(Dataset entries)
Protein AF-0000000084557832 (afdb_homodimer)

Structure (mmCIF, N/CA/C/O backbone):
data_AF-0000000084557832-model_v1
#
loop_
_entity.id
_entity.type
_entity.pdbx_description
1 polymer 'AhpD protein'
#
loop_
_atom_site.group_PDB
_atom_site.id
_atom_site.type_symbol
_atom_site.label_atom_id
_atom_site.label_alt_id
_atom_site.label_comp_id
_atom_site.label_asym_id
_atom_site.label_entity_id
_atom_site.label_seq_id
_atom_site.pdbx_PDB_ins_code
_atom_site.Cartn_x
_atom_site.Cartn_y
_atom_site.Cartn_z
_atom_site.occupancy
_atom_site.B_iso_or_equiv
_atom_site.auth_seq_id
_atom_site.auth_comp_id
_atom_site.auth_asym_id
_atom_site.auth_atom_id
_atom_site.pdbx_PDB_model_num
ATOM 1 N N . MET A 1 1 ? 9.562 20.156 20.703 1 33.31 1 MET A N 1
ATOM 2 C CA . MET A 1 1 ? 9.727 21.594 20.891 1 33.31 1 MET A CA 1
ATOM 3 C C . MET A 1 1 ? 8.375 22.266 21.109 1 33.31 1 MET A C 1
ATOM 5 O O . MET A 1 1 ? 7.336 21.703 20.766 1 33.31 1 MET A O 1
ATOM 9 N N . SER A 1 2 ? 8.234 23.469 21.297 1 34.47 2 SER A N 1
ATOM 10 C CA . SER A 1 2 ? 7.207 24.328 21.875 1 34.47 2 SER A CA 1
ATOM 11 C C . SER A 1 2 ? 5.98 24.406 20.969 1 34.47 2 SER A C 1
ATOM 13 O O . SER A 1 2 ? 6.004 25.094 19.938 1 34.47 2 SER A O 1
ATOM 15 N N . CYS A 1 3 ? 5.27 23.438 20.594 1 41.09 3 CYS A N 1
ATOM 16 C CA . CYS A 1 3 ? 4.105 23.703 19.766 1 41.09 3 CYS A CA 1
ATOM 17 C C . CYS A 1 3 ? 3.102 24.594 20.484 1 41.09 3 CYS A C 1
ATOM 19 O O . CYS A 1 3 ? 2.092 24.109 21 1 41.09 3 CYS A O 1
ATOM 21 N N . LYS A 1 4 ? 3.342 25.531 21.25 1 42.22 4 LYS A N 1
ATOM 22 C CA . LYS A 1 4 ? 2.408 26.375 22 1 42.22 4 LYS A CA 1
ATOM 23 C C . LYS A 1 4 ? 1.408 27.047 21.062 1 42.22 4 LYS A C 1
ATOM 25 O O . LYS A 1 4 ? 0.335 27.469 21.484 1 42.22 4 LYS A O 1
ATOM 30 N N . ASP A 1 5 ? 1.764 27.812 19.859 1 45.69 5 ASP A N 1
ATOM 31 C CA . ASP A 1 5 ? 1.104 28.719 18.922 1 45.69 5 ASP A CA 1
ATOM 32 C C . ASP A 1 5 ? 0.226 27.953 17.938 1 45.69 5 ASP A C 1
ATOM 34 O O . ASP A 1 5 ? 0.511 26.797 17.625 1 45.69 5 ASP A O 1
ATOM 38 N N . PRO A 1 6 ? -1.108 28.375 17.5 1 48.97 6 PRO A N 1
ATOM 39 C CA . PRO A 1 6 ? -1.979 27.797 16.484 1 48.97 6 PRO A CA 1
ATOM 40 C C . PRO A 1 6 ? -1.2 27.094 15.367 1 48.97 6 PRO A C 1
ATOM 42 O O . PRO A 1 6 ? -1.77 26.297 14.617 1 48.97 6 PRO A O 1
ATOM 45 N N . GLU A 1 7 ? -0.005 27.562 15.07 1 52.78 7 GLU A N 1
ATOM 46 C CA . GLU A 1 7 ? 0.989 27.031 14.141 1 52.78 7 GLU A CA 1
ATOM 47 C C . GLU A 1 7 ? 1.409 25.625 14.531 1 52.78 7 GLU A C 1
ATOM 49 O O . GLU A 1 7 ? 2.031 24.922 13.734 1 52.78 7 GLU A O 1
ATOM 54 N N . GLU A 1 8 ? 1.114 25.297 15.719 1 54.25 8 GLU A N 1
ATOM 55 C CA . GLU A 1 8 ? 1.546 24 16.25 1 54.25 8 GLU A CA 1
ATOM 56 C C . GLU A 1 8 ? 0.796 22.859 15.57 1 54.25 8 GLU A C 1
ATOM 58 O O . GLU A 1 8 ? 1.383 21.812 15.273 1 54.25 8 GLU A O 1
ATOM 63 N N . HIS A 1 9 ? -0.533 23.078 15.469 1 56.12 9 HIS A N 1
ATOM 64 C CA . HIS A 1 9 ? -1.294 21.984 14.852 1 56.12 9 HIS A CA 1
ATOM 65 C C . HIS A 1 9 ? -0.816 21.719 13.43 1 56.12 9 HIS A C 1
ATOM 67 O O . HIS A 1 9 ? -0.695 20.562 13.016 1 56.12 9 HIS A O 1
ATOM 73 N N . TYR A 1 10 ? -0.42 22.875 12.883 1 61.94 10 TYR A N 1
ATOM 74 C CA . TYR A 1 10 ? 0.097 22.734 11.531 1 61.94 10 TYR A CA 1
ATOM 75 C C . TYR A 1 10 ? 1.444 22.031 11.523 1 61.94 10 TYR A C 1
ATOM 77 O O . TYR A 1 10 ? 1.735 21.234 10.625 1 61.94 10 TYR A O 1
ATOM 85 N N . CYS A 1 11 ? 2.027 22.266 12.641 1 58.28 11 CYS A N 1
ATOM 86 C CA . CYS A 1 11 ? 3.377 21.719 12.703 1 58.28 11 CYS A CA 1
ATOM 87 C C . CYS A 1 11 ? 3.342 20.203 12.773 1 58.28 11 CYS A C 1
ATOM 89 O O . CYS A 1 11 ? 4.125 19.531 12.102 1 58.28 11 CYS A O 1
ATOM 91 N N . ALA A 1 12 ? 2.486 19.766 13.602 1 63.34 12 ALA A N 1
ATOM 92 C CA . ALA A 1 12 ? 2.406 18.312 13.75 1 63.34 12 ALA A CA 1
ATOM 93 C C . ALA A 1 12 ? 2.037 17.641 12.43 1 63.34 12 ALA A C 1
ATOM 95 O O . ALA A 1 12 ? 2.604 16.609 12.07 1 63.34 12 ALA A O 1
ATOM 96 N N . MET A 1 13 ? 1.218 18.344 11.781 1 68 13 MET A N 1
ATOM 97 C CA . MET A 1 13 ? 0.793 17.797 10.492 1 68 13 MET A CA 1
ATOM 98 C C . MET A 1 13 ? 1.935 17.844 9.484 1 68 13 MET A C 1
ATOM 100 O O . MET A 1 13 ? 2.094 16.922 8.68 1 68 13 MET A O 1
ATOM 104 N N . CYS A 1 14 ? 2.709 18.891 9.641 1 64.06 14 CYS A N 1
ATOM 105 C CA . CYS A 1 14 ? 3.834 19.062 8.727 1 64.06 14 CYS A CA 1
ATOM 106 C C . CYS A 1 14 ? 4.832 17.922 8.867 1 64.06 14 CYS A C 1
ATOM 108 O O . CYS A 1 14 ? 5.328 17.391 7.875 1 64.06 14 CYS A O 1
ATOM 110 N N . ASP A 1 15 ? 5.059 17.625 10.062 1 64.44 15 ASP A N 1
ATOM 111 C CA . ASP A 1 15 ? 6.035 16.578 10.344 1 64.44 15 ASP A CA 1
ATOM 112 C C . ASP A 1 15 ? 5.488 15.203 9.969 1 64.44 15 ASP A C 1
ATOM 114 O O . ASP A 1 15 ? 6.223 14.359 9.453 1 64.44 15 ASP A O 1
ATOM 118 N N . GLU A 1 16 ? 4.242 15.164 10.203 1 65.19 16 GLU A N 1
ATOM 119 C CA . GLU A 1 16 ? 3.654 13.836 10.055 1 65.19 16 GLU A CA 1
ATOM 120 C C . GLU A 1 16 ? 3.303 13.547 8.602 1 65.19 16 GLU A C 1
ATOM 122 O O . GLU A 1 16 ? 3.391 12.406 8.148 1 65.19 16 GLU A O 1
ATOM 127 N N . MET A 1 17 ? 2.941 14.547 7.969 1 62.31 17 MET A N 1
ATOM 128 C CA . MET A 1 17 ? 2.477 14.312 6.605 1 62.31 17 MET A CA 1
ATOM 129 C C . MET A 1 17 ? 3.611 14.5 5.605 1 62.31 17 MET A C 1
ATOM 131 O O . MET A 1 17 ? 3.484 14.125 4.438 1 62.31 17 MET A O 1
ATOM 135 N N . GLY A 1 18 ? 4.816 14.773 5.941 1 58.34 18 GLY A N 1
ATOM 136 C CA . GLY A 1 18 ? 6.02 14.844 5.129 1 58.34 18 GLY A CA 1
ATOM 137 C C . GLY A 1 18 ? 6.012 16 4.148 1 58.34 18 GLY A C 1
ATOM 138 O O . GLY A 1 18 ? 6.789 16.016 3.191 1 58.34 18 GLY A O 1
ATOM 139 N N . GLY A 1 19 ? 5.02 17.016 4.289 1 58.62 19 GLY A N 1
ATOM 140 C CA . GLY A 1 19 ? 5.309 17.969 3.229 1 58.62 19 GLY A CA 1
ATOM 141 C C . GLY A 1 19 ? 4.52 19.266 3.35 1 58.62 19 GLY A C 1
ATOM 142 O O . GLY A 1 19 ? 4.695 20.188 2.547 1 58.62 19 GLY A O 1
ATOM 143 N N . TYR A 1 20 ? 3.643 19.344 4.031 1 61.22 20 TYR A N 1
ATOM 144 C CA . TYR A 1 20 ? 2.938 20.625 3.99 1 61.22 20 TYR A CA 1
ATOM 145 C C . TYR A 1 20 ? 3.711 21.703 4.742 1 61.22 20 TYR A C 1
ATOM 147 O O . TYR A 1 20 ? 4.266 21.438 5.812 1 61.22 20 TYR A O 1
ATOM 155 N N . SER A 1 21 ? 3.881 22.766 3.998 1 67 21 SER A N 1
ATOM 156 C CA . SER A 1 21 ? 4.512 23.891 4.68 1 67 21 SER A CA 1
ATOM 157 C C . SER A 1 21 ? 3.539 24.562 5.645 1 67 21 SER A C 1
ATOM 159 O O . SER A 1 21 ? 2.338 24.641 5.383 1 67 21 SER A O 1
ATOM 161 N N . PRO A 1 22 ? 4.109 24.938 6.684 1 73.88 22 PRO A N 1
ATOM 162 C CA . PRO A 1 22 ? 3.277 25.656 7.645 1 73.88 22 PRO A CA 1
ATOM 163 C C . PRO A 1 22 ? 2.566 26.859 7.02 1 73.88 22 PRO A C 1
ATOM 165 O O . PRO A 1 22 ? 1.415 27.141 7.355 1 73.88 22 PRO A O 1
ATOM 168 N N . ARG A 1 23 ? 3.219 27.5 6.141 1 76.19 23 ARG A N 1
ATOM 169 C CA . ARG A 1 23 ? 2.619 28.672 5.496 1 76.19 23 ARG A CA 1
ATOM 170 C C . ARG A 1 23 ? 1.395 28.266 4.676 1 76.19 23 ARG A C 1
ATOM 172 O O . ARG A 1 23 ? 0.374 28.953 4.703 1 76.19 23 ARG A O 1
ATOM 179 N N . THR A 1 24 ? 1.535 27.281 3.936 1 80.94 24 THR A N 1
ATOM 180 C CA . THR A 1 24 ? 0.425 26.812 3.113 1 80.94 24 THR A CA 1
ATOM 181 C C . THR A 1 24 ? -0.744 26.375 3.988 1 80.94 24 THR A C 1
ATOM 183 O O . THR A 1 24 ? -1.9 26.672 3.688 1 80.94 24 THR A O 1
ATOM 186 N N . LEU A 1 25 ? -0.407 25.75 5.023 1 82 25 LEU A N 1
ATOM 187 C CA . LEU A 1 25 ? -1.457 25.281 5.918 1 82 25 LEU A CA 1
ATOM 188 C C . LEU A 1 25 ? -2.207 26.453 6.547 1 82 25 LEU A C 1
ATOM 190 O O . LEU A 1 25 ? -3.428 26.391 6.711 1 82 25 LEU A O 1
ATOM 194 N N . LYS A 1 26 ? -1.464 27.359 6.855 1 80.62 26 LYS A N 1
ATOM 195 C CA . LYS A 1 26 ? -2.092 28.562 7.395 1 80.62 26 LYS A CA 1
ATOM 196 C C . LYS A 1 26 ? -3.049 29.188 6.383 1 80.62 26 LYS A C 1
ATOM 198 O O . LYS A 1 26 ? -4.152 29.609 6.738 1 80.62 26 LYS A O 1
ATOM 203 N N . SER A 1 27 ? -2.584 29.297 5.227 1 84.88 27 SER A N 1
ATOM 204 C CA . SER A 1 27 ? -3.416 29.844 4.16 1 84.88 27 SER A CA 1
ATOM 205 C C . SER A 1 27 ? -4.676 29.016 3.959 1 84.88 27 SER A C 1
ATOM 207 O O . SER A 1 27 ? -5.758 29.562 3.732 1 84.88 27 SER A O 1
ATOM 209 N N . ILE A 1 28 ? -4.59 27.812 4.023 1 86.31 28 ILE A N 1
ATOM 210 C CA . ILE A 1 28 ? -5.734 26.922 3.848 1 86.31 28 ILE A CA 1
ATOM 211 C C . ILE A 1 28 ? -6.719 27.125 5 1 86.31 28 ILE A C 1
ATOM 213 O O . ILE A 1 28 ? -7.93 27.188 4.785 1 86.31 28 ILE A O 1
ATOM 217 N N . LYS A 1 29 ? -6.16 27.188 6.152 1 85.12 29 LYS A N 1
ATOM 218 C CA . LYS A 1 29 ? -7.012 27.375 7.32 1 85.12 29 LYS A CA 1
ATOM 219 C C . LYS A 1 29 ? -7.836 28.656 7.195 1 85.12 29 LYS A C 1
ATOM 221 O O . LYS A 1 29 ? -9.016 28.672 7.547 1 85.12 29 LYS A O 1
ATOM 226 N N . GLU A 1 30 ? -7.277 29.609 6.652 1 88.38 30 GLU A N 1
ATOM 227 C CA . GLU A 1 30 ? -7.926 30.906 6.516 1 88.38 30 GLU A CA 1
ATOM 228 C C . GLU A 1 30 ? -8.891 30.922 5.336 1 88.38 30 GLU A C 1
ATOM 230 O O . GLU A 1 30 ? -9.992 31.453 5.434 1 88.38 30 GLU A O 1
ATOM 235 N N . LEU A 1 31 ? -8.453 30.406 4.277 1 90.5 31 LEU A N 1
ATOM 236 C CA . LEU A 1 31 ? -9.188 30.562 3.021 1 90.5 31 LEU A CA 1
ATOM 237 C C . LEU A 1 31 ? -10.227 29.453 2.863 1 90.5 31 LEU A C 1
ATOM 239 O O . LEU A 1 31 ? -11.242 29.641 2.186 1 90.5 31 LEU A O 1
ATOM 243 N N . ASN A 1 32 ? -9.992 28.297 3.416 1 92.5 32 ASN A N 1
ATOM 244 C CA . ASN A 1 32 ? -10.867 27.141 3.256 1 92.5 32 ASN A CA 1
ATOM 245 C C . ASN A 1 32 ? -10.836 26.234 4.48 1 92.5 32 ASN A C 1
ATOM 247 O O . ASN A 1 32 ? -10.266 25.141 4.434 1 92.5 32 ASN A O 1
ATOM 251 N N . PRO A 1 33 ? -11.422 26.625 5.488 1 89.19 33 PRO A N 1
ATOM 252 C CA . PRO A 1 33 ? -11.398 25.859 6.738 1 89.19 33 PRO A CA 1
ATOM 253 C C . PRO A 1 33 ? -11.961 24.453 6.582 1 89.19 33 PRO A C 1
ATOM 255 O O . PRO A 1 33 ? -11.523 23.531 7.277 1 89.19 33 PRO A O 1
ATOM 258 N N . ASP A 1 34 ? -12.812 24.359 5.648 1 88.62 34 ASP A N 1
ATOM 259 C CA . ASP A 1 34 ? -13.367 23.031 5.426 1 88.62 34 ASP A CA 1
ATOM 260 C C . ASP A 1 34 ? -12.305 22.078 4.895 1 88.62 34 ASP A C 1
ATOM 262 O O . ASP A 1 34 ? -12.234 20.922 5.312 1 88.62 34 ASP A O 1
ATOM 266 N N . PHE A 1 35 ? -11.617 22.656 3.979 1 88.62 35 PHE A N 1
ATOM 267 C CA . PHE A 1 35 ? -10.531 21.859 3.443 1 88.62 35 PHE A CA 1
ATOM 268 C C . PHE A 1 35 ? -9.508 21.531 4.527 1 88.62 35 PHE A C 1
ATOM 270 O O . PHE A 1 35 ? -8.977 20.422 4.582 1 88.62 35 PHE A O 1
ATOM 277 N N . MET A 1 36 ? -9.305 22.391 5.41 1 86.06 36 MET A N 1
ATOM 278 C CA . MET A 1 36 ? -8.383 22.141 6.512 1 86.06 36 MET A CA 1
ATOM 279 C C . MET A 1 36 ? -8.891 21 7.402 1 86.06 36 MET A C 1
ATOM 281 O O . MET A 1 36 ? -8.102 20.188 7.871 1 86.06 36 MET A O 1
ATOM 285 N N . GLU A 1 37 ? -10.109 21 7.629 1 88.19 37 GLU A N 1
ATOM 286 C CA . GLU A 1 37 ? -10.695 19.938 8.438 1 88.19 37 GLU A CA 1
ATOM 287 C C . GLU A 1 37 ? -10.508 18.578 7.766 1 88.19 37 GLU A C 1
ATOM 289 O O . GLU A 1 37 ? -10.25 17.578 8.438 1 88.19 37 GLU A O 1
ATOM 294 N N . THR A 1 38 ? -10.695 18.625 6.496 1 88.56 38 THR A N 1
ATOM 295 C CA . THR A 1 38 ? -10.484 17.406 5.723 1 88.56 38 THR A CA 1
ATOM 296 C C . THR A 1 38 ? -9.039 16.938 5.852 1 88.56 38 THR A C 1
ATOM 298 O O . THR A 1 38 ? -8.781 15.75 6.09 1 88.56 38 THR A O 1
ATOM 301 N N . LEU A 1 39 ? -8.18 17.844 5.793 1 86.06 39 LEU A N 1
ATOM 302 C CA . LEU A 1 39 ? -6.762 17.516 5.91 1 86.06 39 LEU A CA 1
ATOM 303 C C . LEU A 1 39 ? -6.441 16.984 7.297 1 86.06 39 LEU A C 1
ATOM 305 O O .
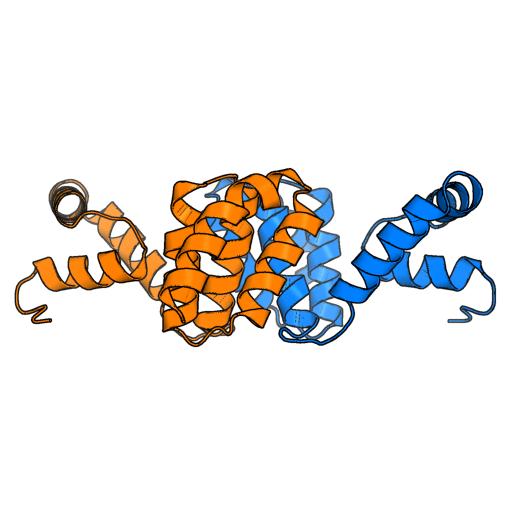 LEU A 1 39 ? -5.672 16.031 7.438 1 86.06 39 LEU A O 1
ATOM 309 N N . HIS A 1 40 ? -7.027 17.547 8.227 1 86.81 40 HIS A N 1
ATOM 310 C CA . HIS A 1 40 ? -6.82 17.109 9.602 1 86.81 40 HIS A CA 1
ATOM 311 C C . HIS A 1 40 ? -7.34 15.688 9.805 1 86.81 40 HIS A C 1
ATOM 313 O O . HIS A 1 40 ? -6.719 14.891 10.508 1 86.81 40 HIS A O 1
ATOM 319 N N . ALA A 1 41 ? -8.453 15.484 9.305 1 89.19 41 ALA A N 1
ATOM 320 C CA . ALA A 1 41 ? -9.039 14.156 9.43 1 89.19 41 ALA A CA 1
ATOM 321 C C . ALA A 1 41 ? -8.164 13.102 8.758 1 89.19 41 ALA A C 1
ATOM 323 O O . ALA A 1 41 ? -8.008 11.992 9.273 1 89.19 41 ALA A O 1
ATOM 324 N N . MET A 1 42 ? -7.68 13.453 7.645 1 88.56 42 MET A N 1
ATOM 325 C CA . MET A 1 42 ? -6.77 12.555 6.938 1 88.56 42 MET A CA 1
ATOM 326 C C . MET A 1 42 ? -5.52 12.281 7.766 1 88.56 42 MET A C 1
ATOM 328 O O . MET A 1 42 ? -5.086 11.133 7.883 1 88.56 42 MET A O 1
ATOM 332 N N . ASP A 1 43 ? -5.008 13.312 8.297 1 87.25 43 ASP A N 1
ATOM 333 C CA . ASP A 1 43 ? -3.816 13.188 9.133 1 87.25 43 ASP A CA 1
ATOM 334 C C . ASP A 1 43 ? -4.09 12.312 10.352 1 87.25 43 ASP A C 1
ATOM 336 O O . ASP A 1 43 ? -3.262 11.477 10.727 1 87.25 43 ASP A O 1
ATOM 340 N N . LYS A 1 44 ? -5.184 12.57 10.969 1 89.5 44 LYS A N 1
ATOM 341 C CA . LYS A 1 44 ? -5.562 11.797 12.148 1 89.5 44 LYS A CA 1
ATOM 342 C C . LYS A 1 44 ? -5.68 10.312 11.812 1 89.5 44 LYS A C 1
ATOM 344 O O . LYS A 1 44 ? -5.234 9.461 12.594 1 89.5 44 LYS A O 1
ATOM 349 N N . PHE A 1 45 ? -6.25 10.07 10.773 1 92.56 45 PHE A N 1
ATOM 350 C CA . PHE A 1 45 ? -6.398 8.688 10.336 1 92.56 45 PHE A CA 1
ATOM 351 C C . PHE A 1 45 ? -5.035 8.016 10.195 1 92.56 45 PHE A C 1
ATOM 353 O O . PHE A 1 45 ? -4.848 6.883 10.633 1 92.56 45 PHE A O 1
ATOM 360 N N . MET A 1 46 ? -4.07 8.711 9.68 1 91.62 46 MET A N 1
ATOM 361 C CA . MET A 1 46 ? -2.77 8.133 9.359 1 91.62 46 MET A CA 1
ATOM 362 C C . MET A 1 46 ? -1.896 8.031 10.602 1 91.62 46 MET A C 1
ATOM 364 O O . MET A 1 46 ? -0.95 7.238 10.641 1 91.62 46 MET A O 1
ATOM 368 N N . THR A 1 47 ? -2.27 8.773 11.617 1 90.31 47 THR A N 1
ATOM 369 C CA . THR A 1 47 ? -1.358 8.859 12.758 1 90.31 47 THR A CA 1
ATOM 370 C C . THR A 1 47 ? -1.912 8.094 13.953 1 90.31 47 THR A C 1
ATOM 372 O O . THR A 1 47 ? -1.228 7.941 14.969 1 90.31 47 THR A O 1
ATOM 375 N N . GLU A 1 48 ? -3.131 7.664 13.797 1 92.25 48 GLU A N 1
ATOM 376 C CA . GLU A 1 48 ? -3.746 6.941 14.906 1 92.25 48 GLU A CA 1
ATOM 377 C C . GLU A 1 48 ? -3.805 5.445 14.625 1 92.25 48 GLU A C 1
ATOM 379 O O . GLU A 1 48 ? -4.023 5.027 13.484 1 92.25 48 GLU A O 1
ATOM 384 N N . ASP A 1 49 ? -3.709 4.68 15.742 1 95 49 ASP A N 1
ATOM 385 C CA . ASP A 1 49 ? -3.92 3.238 15.656 1 95 49 ASP A CA 1
ATOM 386 C C . ASP A 1 49 ? -5.41 2.902 15.633 1 95 49 ASP A C 1
ATOM 388 O O . ASP A 1 49 ? -6.18 3.406 16.453 1 95 49 ASP A O 1
ATOM 392 N N . ARG A 1 50 ? -5.824 2.16 14.75 1 95.12 50 ARG A N 1
ATOM 393 C CA . ARG A 1 50 ? -7.184 1.646 14.609 1 95.12 50 ARG A CA 1
ATOM 394 C C . ARG A 1 50 ? -7.172 0.157 14.281 1 95.12 50 ARG A C 1
ATOM 396 O O . ARG A 1 50 ? -6.547 -0.636 14.984 1 95.12 50 ARG A O 1
ATOM 403 N N . ALA A 1 51 ? -7.898 -0.304 13.266 1 95.69 51 ALA A N 1
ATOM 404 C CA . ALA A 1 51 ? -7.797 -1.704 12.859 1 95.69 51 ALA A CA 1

REQUIRED ACTION:
Exactly the lines above from the one with "ATOM 313 O O" to the one with "ATOM 321 C C", both included, are to be quoted; leave the rest out.

YOUR SOLUTION:
ATOM 313 O O . HIS A 1 40 ? -6.719 14.891 10.508 1 86.81 40 HIS A O 1
ATOM 319 N N . ALA A 1 41 ? -8.453 15.484 9.305 1 89.19 41 ALA A N 1
ATOM 320 C CA . ALA A 1 41 ? -9.039 14.156 9.43 1 89.19 41 ALA A CA 1
ATOM 321 C C . ALA A 1 41 ? -8.164 13.102 8.758 1 89.19 41 ALA A C 1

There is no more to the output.